Soon after HyperCard was introduced I was working a 'sweet' IT position at The
Phone Company, IBM AS/400 stuff. It was burning me out though, I liked the
machines but not the corporate culture. The thought that I was destined to
have my boss's boss's job some day filled me with a sense of dread, not
triumph.

Before that I'd been into PCs since the late 70s 8086|Z80|S-100|CP/M|MS-DOS
and had worked for a time doing board/memory level repair of Macs. So I
contacted a good friend of mine who was also comp sci professor and colleague
and told him "I'm dying here! What's the next best thing? What are you working
on?" He told me I was ape-shit crazy and should get over it.

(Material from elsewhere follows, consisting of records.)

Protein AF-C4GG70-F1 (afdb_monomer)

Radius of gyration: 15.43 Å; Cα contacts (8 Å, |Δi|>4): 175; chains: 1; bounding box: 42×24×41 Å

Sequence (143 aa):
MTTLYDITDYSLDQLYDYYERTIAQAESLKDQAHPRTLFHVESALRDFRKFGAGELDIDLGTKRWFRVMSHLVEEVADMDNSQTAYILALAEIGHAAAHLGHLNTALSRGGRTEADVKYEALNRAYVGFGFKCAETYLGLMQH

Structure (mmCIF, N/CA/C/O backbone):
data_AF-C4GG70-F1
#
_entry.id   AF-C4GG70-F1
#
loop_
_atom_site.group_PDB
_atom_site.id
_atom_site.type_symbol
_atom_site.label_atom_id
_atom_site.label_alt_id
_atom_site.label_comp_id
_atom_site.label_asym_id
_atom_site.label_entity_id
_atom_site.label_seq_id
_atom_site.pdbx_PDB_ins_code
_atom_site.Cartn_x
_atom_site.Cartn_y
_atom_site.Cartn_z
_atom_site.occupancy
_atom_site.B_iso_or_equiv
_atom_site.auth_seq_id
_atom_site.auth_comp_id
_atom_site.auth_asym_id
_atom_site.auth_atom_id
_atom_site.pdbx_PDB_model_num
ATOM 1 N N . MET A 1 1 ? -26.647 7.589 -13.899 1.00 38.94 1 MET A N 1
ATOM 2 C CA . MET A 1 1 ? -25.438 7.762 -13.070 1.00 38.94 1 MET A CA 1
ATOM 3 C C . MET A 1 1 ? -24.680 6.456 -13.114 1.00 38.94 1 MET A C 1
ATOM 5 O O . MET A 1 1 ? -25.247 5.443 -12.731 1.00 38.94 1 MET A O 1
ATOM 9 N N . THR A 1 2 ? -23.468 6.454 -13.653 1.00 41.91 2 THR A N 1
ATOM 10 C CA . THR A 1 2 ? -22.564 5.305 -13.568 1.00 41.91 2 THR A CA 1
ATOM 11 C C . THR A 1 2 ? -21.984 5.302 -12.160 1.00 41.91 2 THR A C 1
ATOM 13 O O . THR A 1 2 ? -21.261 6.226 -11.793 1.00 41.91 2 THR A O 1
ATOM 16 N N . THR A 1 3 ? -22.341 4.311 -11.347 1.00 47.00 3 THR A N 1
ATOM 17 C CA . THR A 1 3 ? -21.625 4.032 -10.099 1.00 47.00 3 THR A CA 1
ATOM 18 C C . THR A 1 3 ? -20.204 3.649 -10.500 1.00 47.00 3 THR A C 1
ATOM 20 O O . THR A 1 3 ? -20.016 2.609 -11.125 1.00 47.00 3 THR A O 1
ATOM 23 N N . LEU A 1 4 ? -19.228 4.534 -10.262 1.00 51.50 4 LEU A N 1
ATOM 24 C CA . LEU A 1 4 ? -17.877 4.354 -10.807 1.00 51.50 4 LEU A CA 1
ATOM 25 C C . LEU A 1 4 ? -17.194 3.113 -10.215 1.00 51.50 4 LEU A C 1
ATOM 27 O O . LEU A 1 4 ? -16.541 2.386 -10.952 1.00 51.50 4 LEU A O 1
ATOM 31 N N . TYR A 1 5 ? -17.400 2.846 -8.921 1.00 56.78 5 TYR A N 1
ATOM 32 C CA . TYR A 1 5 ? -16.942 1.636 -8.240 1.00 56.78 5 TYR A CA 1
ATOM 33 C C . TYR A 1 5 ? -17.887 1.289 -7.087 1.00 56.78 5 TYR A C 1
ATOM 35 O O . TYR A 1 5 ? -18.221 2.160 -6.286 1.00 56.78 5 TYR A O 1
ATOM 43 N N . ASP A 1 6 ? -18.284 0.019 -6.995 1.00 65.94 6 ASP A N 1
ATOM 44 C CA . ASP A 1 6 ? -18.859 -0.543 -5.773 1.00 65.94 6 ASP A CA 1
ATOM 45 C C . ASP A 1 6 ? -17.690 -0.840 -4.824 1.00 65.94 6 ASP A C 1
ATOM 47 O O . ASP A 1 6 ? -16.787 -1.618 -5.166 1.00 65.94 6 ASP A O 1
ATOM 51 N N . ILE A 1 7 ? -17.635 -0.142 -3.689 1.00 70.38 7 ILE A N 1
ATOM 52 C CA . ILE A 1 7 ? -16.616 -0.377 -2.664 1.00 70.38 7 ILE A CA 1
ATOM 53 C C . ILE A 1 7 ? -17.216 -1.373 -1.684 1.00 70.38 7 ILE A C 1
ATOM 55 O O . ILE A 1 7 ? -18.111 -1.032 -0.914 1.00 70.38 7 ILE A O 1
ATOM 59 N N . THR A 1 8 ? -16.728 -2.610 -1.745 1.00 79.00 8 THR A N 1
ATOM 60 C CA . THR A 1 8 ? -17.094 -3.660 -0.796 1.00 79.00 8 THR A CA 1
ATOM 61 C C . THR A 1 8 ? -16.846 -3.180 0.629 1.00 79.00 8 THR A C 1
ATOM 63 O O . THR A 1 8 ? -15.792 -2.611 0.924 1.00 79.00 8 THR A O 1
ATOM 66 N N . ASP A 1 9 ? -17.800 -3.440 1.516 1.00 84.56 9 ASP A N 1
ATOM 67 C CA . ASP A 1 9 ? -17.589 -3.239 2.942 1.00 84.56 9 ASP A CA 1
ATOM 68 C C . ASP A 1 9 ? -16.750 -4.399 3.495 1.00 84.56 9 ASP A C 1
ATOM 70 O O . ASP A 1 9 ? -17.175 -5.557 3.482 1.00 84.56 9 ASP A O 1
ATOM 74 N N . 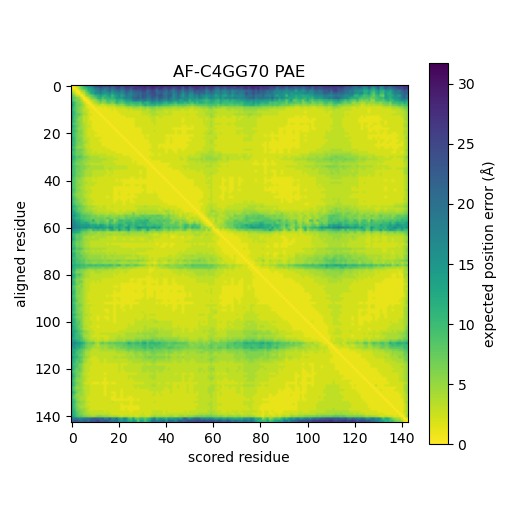TYR A 1 10 ? -15.525 -4.092 3.919 1.00 89.88 10 TYR A N 1
ATOM 75 C CA . TYR A 1 10 ? -14.571 -5.068 4.435 1.00 89.88 10 TYR A CA 1
ATOM 76 C C . TYR A 1 10 ? -14.469 -4.961 5.954 1.00 89.88 10 TYR A C 1
ATOM 78 O O . TYR A 1 10 ? -14.229 -3.882 6.498 1.00 89.88 10 TYR A O 1
ATOM 86 N N . SER A 1 11 ? -14.538 -6.092 6.651 1.00 93.06 11 SER A N 1
ATOM 87 C CA . SER A 1 11 ? -14.113 -6.187 8.053 1.00 93.06 11 SER A CA 1
ATOM 88 C C . SER A 1 11 ? -12.617 -5.878 8.212 1.00 93.06 11 SER A C 1
ATOM 90 O O . SER 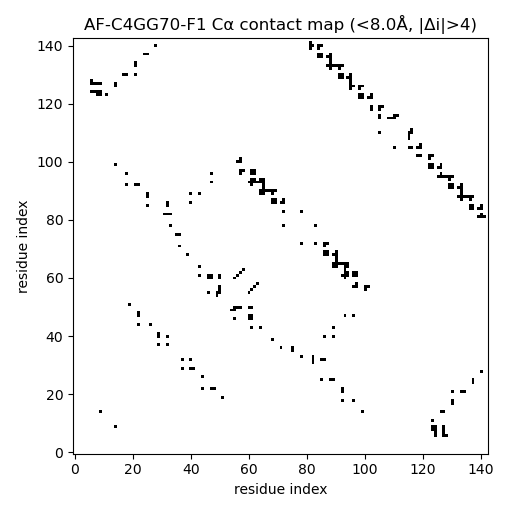A 1 11 ? -11.861 -5.883 7.241 1.00 93.06 11 SER A O 1
ATOM 92 N N . LEU A 1 12 ? -12.176 -5.585 9.442 1.00 93.62 12 LEU A N 1
ATOM 93 C CA . LEU A 1 12 ? -10.764 -5.279 9.699 1.00 93.62 12 LEU A CA 1
ATOM 94 C C . LEU A 1 12 ? -9.849 -6.449 9.307 1.00 93.62 12 LEU A C 1
ATOM 96 O O . LEU A 1 12 ? -8.857 -6.227 8.622 1.00 93.62 12 LEU A O 1
ATOM 100 N N . ASP A 1 13 ? -10.223 -7.674 9.675 1.00 95.19 13 ASP A N 1
ATOM 101 C CA . ASP A 1 13 ? -9.452 -8.879 9.351 1.00 95.19 13 ASP A CA 1
ATOM 102 C C . ASP A 1 13 ? -9.326 -9.059 7.835 1.00 95.19 13 ASP A C 1
ATOM 104 O O . ASP A 1 13 ? -8.229 -9.256 7.323 1.00 95.19 13 ASP A O 1
ATOM 108 N N . GLN A 1 14 ? -10.418 -8.851 7.089 1.00 96.19 14 GLN A N 1
ATOM 109 C CA . GLN A 1 14 ? -10.382 -8.891 5.624 1.00 96.19 14 GLN A CA 1
ATOM 110 C C . GLN A 1 14 ? -9.453 -7.830 5.025 1.00 96.19 14 GLN A C 1
ATOM 112 O O . GLN A 1 14 ? -8.821 -8.091 4.005 1.00 96.19 14 GLN A O 1
ATOM 117 N N . LEU A 1 15 ? -9.363 -6.637 5.623 1.00 95.56 15 LEU A N 1
ATOM 118 C CA . LEU A 1 15 ? -8.438 -5.601 5.158 1.00 95.56 15 LEU A CA 1
ATOM 119 C C . LEU A 1 15 ? -6.976 -5.981 5.411 1.00 95.56 15 LEU A C 1
ATOM 121 O O . LEU A 1 15 ? -6.131 -5.686 4.568 1.00 95.56 15 LEU A O 1
ATOM 125 N N . TYR A 1 16 ? -6.675 -6.646 6.526 1.00 96.00 16 TYR A N 1
ATOM 126 C CA . TYR A 1 16 ? -5.333 -7.161 6.804 1.00 96.00 16 TYR A CA 1
ATOM 127 C C . TYR A 1 16 ? -4.967 -8.350 5.911 1.00 96.00 16 TYR A C 1
ATOM 129 O O . TYR A 1 16 ? -3.877 -8.364 5.348 1.00 96.00 16 TYR A O 1
ATOM 137 N N . ASP A 1 17 ? -5.888 -9.284 5.679 1.00 96.69 17 ASP A N 1
ATOM 138 C CA . ASP A 1 17 ? -5.690 -10.362 4.703 1.00 96.69 17 ASP A CA 1
ATOM 139 C C . ASP A 1 17 ? -5.439 -9.793 3.297 1.00 96.69 17 ASP A C 1
ATOM 141 O O . ASP A 1 17 ? -4.588 -10.279 2.546 1.00 96.69 17 ASP A O 1
ATOM 145 N N . TYR A 1 18 ? -6.158 -8.723 2.938 1.00 95.81 18 TYR A N 1
ATOM 146 C CA . TYR A 1 18 ? -5.956 -8.005 1.683 1.00 95.81 18 TYR A CA 1
ATOM 147 C C . TYR A 1 18 ? -4.585 -7.318 1.638 1.00 95.81 18 TYR A C 1
ATOM 149 O O . TYR A 1 18 ? -3.860 -7.429 0.647 1.00 95.81 18 TYR A O 1
ATOM 157 N N . TYR A 1 19 ? -4.177 -6.664 2.717 1.00 96.25 19 TYR A N 1
ATOM 158 C CA . TYR A 1 19 ? -2.847 -6.081 2.815 1.00 96.25 19 TYR A CA 1
ATOM 159 C C . TYR A 1 19 ? -1.745 -7.125 2.574 1.00 96.25 19 TYR A C 1
ATOM 161 O O . TYR A 1 19 ? -0.896 -6.948 1.696 1.00 96.25 19 TYR A O 1
ATOM 169 N N . GLU A 1 20 ? -1.820 -8.252 3.280 1.00 96.88 20 GLU A N 1
ATOM 170 C CA . GLU A 1 20 ? -0.833 -9.329 3.221 1.00 96.88 20 GLU A CA 1
ATOM 171 C C . GLU A 1 20 ? -0.730 -9.964 1.832 1.00 96.88 20 GLU A C 1
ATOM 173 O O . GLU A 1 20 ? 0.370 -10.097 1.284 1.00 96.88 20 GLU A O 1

The job I had was
one that he groomed his students for and most had to leave town to get them,
here I had one and was asking him for advice??

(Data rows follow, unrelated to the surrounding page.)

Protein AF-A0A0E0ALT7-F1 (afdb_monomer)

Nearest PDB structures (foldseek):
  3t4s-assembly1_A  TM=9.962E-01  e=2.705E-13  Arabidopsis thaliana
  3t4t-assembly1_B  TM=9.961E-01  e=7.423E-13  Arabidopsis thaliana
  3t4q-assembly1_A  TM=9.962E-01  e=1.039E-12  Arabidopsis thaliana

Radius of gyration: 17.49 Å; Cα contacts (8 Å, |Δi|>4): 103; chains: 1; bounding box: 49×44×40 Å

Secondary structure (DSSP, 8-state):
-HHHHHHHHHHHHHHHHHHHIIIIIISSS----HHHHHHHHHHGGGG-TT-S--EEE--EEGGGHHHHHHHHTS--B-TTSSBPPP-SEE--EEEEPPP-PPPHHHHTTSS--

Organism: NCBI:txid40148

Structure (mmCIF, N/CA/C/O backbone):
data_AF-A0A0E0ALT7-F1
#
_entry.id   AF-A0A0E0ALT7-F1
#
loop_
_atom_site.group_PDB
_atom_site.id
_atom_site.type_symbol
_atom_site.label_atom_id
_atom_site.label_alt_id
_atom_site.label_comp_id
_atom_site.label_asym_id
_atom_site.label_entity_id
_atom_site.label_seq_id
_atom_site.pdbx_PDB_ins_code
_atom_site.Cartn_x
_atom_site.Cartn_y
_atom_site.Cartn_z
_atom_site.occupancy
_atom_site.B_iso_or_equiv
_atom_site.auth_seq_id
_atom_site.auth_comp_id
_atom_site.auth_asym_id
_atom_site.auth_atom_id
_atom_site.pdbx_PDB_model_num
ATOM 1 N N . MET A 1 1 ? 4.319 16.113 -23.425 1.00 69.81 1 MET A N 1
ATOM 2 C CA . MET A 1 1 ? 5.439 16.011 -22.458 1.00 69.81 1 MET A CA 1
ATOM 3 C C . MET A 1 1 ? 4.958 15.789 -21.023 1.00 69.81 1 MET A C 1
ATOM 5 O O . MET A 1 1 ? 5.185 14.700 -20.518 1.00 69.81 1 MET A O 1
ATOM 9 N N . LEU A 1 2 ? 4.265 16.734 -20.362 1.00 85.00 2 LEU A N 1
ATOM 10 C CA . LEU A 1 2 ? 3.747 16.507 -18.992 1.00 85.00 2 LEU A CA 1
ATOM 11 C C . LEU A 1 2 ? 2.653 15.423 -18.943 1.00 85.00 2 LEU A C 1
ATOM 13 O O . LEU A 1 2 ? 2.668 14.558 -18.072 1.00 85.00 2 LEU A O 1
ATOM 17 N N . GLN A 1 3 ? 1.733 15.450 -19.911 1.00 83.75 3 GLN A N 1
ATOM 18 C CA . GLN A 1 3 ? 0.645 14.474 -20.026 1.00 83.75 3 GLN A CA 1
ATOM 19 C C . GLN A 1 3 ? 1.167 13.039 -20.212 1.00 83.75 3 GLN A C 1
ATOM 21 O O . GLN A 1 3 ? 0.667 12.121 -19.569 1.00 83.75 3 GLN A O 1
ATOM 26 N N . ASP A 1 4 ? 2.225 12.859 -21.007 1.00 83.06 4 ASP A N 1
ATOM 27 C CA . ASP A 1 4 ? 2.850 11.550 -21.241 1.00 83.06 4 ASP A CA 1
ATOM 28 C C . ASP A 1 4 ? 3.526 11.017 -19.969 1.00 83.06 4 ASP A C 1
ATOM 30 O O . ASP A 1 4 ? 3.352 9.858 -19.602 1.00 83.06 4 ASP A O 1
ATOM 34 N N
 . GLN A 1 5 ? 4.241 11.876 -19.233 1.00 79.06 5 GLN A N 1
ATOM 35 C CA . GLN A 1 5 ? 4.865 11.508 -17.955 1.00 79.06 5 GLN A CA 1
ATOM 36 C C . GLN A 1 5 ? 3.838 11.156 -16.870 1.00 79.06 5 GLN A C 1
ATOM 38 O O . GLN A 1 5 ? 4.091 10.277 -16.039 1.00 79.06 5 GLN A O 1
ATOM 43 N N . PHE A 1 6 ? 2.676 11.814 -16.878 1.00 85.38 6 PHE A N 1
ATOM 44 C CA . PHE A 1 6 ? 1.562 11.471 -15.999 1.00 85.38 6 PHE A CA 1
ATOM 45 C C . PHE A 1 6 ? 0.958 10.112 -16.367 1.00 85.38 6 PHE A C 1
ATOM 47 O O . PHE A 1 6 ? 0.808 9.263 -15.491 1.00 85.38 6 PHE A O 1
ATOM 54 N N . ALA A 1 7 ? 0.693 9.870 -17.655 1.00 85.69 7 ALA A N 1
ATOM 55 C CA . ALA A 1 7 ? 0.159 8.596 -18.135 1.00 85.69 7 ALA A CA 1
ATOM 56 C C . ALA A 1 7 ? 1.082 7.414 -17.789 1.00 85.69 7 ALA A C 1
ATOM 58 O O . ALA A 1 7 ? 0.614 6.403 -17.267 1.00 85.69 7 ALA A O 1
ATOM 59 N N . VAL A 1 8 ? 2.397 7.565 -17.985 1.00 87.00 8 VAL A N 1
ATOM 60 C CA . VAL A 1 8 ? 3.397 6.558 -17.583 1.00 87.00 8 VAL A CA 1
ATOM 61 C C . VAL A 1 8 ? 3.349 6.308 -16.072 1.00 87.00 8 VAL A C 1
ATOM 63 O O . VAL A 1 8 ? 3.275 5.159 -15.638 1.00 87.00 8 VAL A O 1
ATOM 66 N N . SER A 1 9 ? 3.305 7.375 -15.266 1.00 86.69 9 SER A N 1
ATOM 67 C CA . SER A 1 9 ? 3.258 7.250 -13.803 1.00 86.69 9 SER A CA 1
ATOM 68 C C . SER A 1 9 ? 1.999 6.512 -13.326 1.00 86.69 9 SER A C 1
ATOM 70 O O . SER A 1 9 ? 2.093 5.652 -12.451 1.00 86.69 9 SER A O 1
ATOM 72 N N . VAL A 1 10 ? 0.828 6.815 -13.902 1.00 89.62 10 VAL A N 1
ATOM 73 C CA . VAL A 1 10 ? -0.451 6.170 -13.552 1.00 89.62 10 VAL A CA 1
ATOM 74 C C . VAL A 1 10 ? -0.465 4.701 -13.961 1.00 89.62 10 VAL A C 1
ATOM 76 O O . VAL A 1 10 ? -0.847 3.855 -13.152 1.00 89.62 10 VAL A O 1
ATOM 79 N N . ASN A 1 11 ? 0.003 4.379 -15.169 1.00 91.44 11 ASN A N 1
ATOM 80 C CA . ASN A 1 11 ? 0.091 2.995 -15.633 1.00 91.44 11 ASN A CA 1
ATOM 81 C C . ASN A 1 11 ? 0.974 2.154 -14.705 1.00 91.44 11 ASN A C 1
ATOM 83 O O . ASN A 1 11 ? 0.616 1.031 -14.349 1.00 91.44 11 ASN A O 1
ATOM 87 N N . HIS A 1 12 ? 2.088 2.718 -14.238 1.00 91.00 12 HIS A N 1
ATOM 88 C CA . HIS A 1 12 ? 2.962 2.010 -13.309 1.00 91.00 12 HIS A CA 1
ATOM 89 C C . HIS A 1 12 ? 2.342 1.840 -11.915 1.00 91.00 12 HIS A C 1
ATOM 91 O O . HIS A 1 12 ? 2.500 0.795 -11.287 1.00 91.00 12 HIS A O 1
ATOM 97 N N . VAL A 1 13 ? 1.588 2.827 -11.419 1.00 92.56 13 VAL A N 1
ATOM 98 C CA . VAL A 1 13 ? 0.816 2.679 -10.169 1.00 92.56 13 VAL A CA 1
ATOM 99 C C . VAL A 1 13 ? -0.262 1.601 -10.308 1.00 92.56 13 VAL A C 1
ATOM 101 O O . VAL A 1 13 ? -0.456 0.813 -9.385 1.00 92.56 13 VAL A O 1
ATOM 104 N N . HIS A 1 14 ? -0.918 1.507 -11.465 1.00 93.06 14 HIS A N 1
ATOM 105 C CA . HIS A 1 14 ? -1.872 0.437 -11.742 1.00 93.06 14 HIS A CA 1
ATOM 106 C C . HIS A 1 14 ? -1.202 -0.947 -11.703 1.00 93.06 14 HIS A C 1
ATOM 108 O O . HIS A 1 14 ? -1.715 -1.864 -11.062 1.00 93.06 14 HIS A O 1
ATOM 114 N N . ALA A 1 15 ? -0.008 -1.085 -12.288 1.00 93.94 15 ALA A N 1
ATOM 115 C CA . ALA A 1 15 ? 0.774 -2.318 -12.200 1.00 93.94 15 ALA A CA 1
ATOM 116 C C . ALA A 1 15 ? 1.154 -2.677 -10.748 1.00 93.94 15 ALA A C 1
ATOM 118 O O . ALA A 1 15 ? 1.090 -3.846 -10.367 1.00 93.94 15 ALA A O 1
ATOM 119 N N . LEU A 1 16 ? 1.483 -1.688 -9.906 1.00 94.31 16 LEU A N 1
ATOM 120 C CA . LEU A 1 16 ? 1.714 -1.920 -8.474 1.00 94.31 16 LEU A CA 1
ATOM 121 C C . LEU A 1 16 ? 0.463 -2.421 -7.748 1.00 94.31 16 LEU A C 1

But he was really excited about Apple IIs and Macs with HyperCard and the way
it could revolutionize High School and University learning. He had the idea
that some day with HyperCard apps and networks you could have the brightest HS
students begin to choose a curriculum for themselves sail off at their own
pace, seamlessly getting through High School and into University courses by,
say, 10th grade even?

He used to say "Now we go to school because that's where the teachers are. But
tomorrow we'll go there because that's where the computers are." Notice the
lack of the idea that computers could become affordable. Give us a break! He
thought school was a necessary environment but he envisioned teachers more as
advisors than broadcasters dispensing the same curriculum to all students. He
also wanted to design his own HyperCard concepts from scratch with better
networking. He was convinced that Apple was working to port everything to
other PCs. He clearly had something like a modern web browser in mind but we
didn't know that then!

If I was foolish enough to leave my IT job I was welcome to join his team, he
had some students and other consultants working for him. But in the end I did
something else entirely, left the Phone Company rejoining the PC world where
offices were being networked to share documents and I stayed with the command
line, which led into commercial Internet providers and unix servers.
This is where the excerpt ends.